- Directed by: George Ratliff
- Produced by: Zachary Mortensen, Devorah DeVries
- Starring: Trinity Church Youth Group
- Cinematography: Jawad Metni
- Edited by: Michael LaHaie
- Music by: Matt and Bubba Kadane
- Release date: October 1, 2002;
- Running time: 85 min
- Country: United States
- Language: English

= Hell House (film) =

2002 film by George Ratliff

Hell House is a 2002 documentary directed by George Ratliff. It focuses on one of many hell houses, Christian haunted attractions, located in Cedar Hill, Texas.

==Synopsis==
The film follows the youth group of the Cedar Hill Trinity Church, documenting the work involved in creating the Hell house, the performances themselves, and the personal lives of some of the participants.

==Reception==
The film holds a rating of 94% on review aggregator Rotten Tomatoes based on 34 reviews. A reviewer for the New York Times wrote, "Through such generalizations are destructive stereotypes born, on both the left and the right."

==Background==
Ratliff, in an NPR interview, said the motivation for making the documentary was to display the Christian right in the United States. The documentary films the annual Halloween show at the Assemblies of God church. Ratliff said the Hell House was invented by this church and that it had been franchised all over the world.

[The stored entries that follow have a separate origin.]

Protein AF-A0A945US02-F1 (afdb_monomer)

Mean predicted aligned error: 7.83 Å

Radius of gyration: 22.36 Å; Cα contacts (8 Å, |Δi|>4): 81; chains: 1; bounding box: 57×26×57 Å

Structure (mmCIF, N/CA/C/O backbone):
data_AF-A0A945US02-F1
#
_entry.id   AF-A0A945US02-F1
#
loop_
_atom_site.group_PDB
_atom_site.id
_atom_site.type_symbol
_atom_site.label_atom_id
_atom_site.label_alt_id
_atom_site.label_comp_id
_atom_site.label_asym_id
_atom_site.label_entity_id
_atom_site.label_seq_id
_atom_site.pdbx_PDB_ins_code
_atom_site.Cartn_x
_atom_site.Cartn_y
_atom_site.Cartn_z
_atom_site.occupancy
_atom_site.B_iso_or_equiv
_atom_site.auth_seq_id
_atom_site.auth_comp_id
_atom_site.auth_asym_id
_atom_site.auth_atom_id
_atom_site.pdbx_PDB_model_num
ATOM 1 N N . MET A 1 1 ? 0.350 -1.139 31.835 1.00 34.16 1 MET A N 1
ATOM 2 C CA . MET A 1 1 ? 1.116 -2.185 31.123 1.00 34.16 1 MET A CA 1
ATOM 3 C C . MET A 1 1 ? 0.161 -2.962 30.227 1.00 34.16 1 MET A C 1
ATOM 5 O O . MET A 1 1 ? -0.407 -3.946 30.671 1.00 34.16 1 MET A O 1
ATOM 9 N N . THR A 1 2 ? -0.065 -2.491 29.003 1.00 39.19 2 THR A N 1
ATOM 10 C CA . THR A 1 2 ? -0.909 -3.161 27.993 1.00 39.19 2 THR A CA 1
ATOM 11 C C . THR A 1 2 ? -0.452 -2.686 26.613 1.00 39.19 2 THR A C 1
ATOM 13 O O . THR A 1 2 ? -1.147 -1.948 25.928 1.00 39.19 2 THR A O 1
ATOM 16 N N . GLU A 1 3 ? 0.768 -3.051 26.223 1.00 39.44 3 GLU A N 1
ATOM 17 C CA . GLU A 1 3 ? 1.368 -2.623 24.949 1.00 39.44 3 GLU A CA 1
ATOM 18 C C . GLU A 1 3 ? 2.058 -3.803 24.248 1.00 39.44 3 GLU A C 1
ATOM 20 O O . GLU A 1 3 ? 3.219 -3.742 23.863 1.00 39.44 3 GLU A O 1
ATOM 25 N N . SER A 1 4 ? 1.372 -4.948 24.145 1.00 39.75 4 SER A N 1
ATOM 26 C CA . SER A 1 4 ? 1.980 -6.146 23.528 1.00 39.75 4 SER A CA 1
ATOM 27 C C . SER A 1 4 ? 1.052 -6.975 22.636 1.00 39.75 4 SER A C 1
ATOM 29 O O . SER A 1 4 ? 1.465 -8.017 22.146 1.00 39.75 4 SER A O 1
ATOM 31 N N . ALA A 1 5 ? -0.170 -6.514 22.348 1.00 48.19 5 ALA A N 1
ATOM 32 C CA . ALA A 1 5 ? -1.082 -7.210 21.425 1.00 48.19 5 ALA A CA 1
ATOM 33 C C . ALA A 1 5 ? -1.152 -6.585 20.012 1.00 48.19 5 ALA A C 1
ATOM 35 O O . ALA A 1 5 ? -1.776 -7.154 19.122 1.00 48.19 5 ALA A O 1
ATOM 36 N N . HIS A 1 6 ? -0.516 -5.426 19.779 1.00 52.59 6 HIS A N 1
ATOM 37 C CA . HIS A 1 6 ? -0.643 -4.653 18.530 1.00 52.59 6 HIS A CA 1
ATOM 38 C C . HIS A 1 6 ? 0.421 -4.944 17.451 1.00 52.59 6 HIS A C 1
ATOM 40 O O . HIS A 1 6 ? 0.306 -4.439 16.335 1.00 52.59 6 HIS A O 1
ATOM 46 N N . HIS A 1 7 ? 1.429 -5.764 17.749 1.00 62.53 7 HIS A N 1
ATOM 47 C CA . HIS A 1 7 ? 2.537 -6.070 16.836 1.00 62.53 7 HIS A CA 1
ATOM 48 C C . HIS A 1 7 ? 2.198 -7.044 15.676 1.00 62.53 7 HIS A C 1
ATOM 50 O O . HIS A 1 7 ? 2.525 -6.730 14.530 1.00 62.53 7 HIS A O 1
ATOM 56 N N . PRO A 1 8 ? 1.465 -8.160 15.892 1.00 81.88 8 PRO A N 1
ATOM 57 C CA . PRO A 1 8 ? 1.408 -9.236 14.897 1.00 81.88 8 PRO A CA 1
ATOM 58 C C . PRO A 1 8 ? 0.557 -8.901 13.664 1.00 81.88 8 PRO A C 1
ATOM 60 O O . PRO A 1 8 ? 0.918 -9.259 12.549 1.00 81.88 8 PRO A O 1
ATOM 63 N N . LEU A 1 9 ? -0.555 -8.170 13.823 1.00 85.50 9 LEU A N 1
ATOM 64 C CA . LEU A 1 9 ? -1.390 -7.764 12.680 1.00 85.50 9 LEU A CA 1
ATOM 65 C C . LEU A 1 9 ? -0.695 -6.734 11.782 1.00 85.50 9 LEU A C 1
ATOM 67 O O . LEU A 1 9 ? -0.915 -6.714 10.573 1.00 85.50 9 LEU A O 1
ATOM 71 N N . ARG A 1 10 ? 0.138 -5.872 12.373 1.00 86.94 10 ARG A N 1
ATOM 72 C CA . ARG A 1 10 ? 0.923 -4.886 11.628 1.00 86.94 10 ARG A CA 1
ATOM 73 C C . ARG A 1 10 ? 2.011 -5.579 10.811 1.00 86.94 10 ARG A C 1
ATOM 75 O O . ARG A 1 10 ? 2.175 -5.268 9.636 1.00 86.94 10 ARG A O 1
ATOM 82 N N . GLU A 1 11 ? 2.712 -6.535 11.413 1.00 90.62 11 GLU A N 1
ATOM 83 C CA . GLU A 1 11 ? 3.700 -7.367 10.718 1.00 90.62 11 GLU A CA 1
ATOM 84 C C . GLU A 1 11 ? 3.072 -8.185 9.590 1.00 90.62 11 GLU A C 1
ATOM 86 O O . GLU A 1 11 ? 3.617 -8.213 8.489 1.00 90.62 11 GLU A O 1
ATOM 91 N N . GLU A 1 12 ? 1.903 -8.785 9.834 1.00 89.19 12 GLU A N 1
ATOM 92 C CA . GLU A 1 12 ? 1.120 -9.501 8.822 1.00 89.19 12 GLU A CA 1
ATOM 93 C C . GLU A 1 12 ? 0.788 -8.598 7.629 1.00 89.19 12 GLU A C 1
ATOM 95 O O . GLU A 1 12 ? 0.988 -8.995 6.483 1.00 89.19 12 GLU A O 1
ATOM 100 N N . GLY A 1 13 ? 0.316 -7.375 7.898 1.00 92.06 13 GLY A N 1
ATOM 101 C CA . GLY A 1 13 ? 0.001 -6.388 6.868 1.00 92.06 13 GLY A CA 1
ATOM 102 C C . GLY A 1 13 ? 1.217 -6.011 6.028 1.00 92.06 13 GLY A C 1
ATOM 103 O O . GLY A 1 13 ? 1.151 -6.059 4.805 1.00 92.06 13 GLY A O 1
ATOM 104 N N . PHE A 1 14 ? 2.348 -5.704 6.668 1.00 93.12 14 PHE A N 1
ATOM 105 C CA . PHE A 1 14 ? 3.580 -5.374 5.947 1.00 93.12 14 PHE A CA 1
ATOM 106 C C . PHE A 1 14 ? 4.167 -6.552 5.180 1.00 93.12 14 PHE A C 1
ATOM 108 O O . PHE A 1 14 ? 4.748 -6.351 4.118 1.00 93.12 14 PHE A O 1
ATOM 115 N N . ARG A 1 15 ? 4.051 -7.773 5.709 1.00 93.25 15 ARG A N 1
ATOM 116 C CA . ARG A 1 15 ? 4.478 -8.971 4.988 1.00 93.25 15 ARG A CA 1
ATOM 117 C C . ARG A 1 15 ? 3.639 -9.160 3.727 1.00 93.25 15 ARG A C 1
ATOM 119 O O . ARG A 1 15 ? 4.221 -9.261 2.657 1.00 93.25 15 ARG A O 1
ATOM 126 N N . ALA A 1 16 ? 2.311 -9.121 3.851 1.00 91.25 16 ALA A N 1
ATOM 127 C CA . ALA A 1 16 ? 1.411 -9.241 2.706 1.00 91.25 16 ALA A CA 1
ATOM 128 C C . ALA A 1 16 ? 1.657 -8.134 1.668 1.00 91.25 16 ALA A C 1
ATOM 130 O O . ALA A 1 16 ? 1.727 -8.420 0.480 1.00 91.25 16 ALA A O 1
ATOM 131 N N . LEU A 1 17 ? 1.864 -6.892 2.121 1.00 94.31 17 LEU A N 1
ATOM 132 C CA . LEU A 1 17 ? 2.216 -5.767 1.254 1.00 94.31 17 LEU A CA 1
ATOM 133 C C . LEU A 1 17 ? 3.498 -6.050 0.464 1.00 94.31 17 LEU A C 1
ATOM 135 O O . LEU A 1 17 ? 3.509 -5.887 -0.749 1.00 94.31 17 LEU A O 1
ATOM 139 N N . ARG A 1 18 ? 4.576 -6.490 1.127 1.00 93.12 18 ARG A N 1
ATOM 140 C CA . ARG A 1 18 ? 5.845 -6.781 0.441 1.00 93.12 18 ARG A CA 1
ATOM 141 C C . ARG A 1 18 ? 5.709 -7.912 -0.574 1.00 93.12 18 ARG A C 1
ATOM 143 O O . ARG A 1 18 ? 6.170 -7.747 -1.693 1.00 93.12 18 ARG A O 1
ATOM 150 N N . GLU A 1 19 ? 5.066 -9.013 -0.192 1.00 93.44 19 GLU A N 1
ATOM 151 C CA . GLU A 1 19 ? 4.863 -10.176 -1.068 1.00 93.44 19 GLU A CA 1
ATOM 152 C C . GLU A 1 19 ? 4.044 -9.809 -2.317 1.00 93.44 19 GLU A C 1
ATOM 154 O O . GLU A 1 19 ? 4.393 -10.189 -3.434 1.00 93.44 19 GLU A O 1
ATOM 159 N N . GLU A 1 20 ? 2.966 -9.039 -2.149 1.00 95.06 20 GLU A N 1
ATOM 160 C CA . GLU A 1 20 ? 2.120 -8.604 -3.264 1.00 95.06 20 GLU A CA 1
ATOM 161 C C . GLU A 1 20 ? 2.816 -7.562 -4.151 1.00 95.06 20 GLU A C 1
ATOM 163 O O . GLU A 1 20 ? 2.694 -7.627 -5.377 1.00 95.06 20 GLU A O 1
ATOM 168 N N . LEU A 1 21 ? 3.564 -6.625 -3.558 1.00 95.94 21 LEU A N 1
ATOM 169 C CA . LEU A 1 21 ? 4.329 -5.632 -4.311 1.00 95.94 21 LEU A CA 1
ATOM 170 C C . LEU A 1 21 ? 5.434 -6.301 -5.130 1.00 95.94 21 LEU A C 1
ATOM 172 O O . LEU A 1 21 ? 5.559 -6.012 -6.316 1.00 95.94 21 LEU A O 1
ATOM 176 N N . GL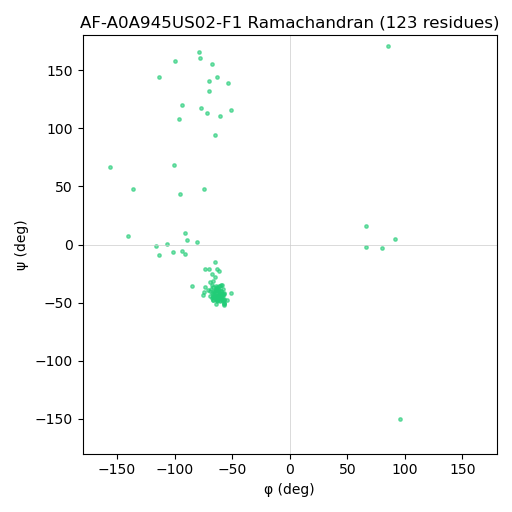U A 1 22 ? 6.191 -7.221 -4.530 1.00 94.56 22 GLU A N 1
ATOM 177 C CA . GLU A 1 22 ? 7.226 -7.992 -5.223 1.00 94.56 22 GLU A CA 1
ATOM 178 C C . GLU A 1 22 ? 6.631 -8.745 -6.415 1.00 94.56 22 GLU A C 1
ATOM 180 O O . GLU A 1 22 ? 7.121 -8.608 -7.533 1.00 94.56 22 GLU A O 1
ATOM 185 N N . PHE A 1 23 ? 5.509 -9.444 -6.218 1.00 95.25 23 PHE A N 1
ATOM 186 C CA . PHE A 1 23 ? 4.820 -10.148 -7.297 1.00 95.25 23 PHE A CA 1
ATOM 187 C C . PHE A 1 23 ? 4.420 -9.224 -8.459 1.00 95.25 23 PHE A C 1
ATOM 189 O O . PHE A 1 23 ? 4.703 -9.536 -9.619 1.00 95.25 23 PHE A O 1
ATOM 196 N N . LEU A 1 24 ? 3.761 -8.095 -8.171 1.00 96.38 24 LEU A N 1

The Assemblies of God's annual Hell House, on which the documentary film is based, is a "fire and brimstone"-style show with a concluding death scene followed by a trip to hell, followed by an invitation to the audience to accept Christ, thus saving their souls. Presentations during the show include a death scene due to HIV, an abortion, a school shooting, date rape, suicide, and a fatal drunk driving crash.